* Problem description:
Where the line with "ATOM 183 O O" appears below, start writing out lines exactly, and finish with the line with "ATOM 209 N N", which is included; write out nothing else.

* Source material:
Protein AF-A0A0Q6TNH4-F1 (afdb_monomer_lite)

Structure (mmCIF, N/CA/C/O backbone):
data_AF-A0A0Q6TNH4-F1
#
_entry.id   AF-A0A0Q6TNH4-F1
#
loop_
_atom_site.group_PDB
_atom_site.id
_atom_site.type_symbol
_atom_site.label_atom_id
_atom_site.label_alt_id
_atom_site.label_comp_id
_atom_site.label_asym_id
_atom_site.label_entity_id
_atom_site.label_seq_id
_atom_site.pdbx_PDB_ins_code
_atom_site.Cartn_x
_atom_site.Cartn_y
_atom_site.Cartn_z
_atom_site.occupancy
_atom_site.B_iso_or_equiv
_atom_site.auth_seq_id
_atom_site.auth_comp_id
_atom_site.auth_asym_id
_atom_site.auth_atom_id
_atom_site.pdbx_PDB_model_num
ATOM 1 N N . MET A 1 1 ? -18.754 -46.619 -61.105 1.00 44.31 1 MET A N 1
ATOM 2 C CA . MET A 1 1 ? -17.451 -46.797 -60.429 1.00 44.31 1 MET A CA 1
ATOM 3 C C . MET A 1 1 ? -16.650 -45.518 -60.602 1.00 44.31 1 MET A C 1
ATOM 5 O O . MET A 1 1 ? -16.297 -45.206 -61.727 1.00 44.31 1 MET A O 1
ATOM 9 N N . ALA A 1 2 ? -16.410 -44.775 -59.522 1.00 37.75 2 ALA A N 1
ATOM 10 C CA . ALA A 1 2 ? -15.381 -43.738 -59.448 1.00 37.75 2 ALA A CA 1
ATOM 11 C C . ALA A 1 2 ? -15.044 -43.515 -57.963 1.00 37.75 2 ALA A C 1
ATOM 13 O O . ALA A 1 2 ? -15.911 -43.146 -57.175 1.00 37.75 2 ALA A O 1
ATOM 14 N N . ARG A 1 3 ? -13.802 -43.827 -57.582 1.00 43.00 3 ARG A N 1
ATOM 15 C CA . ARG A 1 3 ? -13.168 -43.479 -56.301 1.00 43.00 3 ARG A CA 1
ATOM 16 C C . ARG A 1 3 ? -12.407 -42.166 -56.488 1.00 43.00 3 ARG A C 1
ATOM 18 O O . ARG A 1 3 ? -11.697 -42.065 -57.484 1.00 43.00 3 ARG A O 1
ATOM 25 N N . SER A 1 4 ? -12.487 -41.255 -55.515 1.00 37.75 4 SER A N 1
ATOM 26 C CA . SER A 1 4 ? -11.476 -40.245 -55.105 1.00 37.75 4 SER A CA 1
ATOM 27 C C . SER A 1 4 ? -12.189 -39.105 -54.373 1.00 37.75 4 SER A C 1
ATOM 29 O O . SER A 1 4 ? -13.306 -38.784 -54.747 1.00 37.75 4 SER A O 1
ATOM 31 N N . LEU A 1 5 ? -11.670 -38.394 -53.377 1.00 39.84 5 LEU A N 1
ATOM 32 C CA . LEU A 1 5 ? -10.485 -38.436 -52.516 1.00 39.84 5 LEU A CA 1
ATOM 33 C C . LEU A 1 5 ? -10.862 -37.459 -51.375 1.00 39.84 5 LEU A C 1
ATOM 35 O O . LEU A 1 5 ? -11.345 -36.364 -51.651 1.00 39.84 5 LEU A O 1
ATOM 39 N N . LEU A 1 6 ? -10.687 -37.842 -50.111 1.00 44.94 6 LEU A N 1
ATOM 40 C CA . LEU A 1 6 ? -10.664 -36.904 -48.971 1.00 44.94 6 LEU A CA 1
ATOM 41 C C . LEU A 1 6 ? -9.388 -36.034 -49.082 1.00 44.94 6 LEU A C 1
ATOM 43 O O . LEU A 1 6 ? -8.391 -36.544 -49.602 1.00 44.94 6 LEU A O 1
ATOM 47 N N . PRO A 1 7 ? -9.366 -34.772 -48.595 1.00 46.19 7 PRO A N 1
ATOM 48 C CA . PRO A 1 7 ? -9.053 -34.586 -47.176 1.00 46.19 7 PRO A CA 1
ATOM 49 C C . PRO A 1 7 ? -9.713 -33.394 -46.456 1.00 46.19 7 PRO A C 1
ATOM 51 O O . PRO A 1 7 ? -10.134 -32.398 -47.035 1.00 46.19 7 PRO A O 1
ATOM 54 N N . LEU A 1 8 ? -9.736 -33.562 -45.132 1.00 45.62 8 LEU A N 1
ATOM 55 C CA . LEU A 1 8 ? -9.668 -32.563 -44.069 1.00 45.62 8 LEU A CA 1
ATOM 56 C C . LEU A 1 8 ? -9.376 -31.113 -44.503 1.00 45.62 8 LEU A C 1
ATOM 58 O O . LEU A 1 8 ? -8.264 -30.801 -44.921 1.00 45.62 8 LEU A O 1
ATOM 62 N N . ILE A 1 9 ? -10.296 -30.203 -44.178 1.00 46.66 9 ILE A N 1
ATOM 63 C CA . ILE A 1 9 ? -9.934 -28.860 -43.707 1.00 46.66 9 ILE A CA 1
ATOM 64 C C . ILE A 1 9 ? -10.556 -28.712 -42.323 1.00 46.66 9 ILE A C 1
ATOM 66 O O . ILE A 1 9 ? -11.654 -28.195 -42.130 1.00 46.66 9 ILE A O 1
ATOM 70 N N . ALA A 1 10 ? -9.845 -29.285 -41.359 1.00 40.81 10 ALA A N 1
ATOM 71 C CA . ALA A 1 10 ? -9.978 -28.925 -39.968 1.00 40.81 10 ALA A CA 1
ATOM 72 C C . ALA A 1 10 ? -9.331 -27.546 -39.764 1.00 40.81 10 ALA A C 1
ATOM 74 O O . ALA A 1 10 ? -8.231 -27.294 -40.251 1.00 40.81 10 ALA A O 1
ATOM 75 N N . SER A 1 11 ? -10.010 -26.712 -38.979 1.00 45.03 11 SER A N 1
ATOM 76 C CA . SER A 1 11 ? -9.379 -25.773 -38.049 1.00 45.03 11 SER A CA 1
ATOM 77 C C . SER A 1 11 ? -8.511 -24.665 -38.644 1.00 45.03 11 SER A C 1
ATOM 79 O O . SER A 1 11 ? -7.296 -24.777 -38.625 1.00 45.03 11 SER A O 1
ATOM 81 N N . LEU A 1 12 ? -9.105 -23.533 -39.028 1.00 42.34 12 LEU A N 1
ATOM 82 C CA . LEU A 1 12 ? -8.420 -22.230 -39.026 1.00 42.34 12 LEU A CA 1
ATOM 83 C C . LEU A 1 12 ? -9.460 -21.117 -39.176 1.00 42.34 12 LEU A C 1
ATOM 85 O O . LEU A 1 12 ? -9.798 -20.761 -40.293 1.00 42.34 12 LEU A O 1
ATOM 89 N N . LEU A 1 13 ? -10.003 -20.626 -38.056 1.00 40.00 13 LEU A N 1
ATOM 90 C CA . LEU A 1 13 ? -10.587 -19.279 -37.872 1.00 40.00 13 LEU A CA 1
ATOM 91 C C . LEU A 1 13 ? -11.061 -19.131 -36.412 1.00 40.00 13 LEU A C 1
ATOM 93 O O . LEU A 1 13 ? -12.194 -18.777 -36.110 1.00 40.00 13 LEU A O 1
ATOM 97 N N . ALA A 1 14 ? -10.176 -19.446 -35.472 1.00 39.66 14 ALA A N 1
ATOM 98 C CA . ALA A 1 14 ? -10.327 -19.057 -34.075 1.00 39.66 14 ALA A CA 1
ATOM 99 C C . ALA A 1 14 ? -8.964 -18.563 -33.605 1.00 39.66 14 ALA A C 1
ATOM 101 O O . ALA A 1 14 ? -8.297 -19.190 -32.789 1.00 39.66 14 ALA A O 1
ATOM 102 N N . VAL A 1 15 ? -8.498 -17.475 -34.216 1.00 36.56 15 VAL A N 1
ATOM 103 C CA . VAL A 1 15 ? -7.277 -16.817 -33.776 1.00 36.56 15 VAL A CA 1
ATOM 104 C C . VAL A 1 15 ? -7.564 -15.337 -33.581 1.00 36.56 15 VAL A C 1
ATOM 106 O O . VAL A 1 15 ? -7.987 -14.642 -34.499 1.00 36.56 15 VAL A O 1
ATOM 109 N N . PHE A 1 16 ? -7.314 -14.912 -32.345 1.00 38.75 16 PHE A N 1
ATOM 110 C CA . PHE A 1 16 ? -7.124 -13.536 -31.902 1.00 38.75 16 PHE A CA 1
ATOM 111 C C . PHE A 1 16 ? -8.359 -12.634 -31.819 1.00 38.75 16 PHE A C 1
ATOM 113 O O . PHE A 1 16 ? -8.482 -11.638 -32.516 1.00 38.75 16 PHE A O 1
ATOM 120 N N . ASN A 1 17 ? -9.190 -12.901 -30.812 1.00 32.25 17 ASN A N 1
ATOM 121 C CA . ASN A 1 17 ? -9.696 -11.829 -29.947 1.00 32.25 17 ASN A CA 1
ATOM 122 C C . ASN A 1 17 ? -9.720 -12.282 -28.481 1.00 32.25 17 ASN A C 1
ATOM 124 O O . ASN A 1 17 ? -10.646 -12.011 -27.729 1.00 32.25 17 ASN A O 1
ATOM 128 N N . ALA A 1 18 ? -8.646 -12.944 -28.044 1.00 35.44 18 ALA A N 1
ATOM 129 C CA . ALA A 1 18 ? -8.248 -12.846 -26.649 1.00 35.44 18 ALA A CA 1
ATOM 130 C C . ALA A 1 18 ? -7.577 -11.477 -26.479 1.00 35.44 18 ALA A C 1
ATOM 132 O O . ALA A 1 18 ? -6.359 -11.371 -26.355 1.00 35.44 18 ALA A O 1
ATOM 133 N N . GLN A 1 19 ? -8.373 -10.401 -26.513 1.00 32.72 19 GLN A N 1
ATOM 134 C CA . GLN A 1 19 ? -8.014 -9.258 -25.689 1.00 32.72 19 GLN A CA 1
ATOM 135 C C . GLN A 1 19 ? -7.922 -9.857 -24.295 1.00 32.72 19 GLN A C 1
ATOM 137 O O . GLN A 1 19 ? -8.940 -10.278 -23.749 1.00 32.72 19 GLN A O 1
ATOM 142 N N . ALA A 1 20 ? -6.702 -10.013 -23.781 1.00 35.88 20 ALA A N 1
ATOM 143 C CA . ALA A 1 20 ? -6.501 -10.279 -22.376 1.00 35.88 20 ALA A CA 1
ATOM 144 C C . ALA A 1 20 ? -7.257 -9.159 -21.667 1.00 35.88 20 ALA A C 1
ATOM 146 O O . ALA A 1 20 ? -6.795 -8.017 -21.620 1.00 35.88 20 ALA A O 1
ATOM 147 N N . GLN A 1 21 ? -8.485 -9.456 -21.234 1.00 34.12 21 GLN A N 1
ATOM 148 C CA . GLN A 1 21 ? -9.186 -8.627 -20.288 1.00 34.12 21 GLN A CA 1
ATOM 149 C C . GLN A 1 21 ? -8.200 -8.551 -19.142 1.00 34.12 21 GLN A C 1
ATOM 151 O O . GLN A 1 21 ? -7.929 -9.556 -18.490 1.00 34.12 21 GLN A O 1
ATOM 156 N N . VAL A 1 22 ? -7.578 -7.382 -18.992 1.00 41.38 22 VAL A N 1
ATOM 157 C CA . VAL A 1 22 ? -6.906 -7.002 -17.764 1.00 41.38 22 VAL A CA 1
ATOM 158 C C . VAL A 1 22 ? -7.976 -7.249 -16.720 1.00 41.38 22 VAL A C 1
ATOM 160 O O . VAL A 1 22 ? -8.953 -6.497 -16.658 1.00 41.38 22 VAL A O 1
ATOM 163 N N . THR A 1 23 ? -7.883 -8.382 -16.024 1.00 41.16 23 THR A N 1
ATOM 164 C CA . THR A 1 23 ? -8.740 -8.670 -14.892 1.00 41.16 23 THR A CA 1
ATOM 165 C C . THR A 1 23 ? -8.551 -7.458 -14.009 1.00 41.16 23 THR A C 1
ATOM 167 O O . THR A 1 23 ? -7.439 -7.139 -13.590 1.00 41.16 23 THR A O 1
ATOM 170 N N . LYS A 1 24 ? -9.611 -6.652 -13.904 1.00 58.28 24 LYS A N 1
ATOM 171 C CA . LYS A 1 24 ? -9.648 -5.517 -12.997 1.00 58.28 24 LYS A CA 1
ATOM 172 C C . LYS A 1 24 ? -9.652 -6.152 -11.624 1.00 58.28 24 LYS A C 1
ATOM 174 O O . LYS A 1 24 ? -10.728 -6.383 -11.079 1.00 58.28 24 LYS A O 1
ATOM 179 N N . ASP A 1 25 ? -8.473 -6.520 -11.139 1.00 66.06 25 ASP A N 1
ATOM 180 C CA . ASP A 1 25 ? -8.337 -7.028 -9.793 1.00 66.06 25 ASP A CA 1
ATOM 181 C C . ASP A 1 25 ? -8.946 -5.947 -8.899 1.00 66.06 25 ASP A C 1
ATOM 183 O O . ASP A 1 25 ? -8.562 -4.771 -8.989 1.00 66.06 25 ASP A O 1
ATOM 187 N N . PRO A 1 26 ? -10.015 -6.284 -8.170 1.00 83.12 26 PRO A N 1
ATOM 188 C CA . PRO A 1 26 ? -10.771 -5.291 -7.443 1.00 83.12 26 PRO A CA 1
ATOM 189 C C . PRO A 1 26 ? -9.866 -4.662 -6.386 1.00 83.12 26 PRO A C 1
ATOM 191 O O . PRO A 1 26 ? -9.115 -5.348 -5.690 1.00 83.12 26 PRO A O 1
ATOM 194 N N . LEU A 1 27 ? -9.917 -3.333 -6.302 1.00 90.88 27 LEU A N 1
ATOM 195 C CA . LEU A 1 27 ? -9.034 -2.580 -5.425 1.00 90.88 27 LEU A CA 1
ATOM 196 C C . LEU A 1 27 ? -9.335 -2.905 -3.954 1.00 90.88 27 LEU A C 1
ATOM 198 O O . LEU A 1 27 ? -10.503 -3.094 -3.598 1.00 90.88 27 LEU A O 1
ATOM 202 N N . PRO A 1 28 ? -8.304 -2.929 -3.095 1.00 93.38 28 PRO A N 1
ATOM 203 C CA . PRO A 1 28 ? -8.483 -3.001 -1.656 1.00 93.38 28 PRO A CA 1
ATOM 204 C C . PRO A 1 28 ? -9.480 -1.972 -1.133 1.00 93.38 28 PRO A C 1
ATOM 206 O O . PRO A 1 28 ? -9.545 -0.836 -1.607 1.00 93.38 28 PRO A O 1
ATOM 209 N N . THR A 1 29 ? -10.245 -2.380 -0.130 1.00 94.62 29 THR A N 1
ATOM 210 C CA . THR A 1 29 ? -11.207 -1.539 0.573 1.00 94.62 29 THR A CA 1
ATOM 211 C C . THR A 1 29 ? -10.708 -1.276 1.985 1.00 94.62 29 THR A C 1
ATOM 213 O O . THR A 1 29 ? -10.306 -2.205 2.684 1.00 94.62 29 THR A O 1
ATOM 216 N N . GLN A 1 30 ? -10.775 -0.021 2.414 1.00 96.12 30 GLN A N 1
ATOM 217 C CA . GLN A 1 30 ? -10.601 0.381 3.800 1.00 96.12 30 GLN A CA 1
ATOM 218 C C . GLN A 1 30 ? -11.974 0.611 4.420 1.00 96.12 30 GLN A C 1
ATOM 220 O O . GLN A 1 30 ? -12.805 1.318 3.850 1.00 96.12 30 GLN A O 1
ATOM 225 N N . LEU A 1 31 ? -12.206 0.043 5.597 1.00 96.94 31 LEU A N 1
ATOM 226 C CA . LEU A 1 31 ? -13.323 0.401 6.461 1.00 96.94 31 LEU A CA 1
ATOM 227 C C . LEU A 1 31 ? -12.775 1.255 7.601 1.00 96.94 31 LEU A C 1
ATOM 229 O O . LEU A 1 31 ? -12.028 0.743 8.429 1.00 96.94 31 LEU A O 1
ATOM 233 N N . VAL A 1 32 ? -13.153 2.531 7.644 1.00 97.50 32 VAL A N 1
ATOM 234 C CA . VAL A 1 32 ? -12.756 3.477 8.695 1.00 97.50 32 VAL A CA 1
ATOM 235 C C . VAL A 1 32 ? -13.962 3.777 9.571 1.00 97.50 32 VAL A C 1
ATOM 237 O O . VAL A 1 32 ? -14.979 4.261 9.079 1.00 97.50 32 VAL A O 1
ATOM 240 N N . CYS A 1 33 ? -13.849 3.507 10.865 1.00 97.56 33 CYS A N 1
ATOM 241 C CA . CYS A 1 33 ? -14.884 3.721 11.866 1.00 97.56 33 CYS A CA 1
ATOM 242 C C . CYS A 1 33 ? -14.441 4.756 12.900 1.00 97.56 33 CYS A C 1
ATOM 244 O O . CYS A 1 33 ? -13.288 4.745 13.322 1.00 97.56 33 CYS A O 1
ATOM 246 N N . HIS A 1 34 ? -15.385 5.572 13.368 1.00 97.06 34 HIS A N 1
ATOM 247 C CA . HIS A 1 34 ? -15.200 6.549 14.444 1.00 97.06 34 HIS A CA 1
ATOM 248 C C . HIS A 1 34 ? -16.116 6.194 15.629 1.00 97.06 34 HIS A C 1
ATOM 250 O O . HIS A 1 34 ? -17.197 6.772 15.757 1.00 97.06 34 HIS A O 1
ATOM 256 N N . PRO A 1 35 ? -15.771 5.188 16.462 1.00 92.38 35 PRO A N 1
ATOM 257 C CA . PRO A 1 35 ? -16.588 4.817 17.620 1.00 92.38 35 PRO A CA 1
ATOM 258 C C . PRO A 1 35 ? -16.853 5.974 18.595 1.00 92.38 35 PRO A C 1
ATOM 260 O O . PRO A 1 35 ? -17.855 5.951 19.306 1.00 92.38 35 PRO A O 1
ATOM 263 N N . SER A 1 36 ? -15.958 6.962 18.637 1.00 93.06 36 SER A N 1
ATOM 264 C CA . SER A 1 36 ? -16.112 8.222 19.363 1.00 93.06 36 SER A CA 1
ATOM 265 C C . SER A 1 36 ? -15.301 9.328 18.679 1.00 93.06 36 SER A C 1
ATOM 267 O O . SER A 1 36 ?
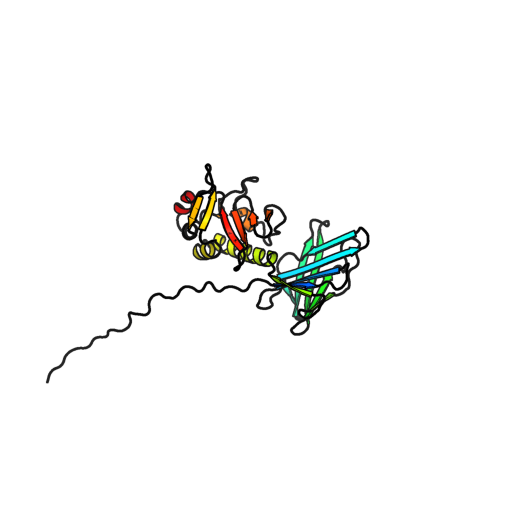 -14.520 9.051 17.770 1.00 93.06 36 SER A O 1
ATOM 269 N N . ASP A 1 37 ? -15.441 10.572 19.143 1.00 92.44 37 ASP A N 1
ATOM 270 C CA . ASP A 1 37 ? -14.715 11.729 18.589 1.00 92.44 37 ASP A CA 1
ATOM 271 C C . ASP A 1 37 ? -13.187 11.631 18.751 1.00 92.44 37 ASP A C 1
ATOM 273 O O . ASP A 1 37 ? -12.438 12.261 18.011 1.00 92.44 37 ASP A O 1
ATOM 277 N N . ASN A 1 38 ? -12.725 10.817 19.703 1.00 94.06 38 ASN A N 1
ATOM 278 C CA . ASN A 1 38 ? -11.314 10.679 20.065 1.00 94.06 38 ASN A CA 1
ATOM 279 C C . ASN A 1 38 ? -10.723 9.318 19.674 1.00 94.06 38 ASN A C 1
ATOM 281 O O . ASN A 1 38 ? -9.624 8.976 20.109 1.00 94.06 38 ASN A O 1
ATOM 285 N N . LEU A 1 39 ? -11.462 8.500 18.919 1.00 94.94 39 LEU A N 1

* Solved exercise:
ATOM 183 O O . ASP A 1 25 ? -8.562 -4.771 -8.989 1.00 66.06 25 ASP A O 1
ATOM 187 N N . PRO A 1 26 ? -10.015 -6.284 -8.170 1.00 83.12 26 PRO A N 1
ATOM 188 C CA . PRO A 1 26 ? -10.771 -5.291 -7.443 1.00 83.12 26 PRO A CA 1
ATOM 189 C C . PRO A 1 26 ? -9.866 -4.662 -6.386 1.00 83.12 26 PRO A C 1
ATOM 191 O O . PRO A 1 26 ? -9.115 -5.348 -5.690 1.00 83.12 26 PRO A O 1
ATOM 194 N N . LEU A 1 27 ? -9.917 -3.333 -6.302 1.00 90.88 27 LEU A N 1
ATOM 195 C CA . LEU A 1 27 ? -9.034 -2.580 -5.425 1.00 90.88 27 LEU A CA 1
ATOM 196 C C . LEU A 1 27 ? -9.335 -2.905 -3.954 1.00 90.88 27 LEU A C 1
ATOM 198 O O . LEU A 1 27 ? -10.503 -3.094 -3.598 1.00 90.88 27 LEU A O 1
ATOM 202 N N . PRO A 1 28 ? -8.304 -2.929 -3.095 1.00 93.38 28 PRO A N 1
ATOM 203 C CA . PRO A 1 28 ? -8.483 -3.001 -1.656 1.00 93.38 28 PRO A CA 1
ATOM 204 C C . PRO A 1 28 ? -9.480 -1.972 -1.133 1.00 93.38 28 PRO A C 1
ATOM 206 O O . PRO A 1 28 ? -9.545 -0.836 -1.607 1.00 93.38 28 PRO A O 1
ATOM 209 N N . THR A 1 29 ? -10.245 -2.380 -0.130 1.00 94.62 29 THR A N 1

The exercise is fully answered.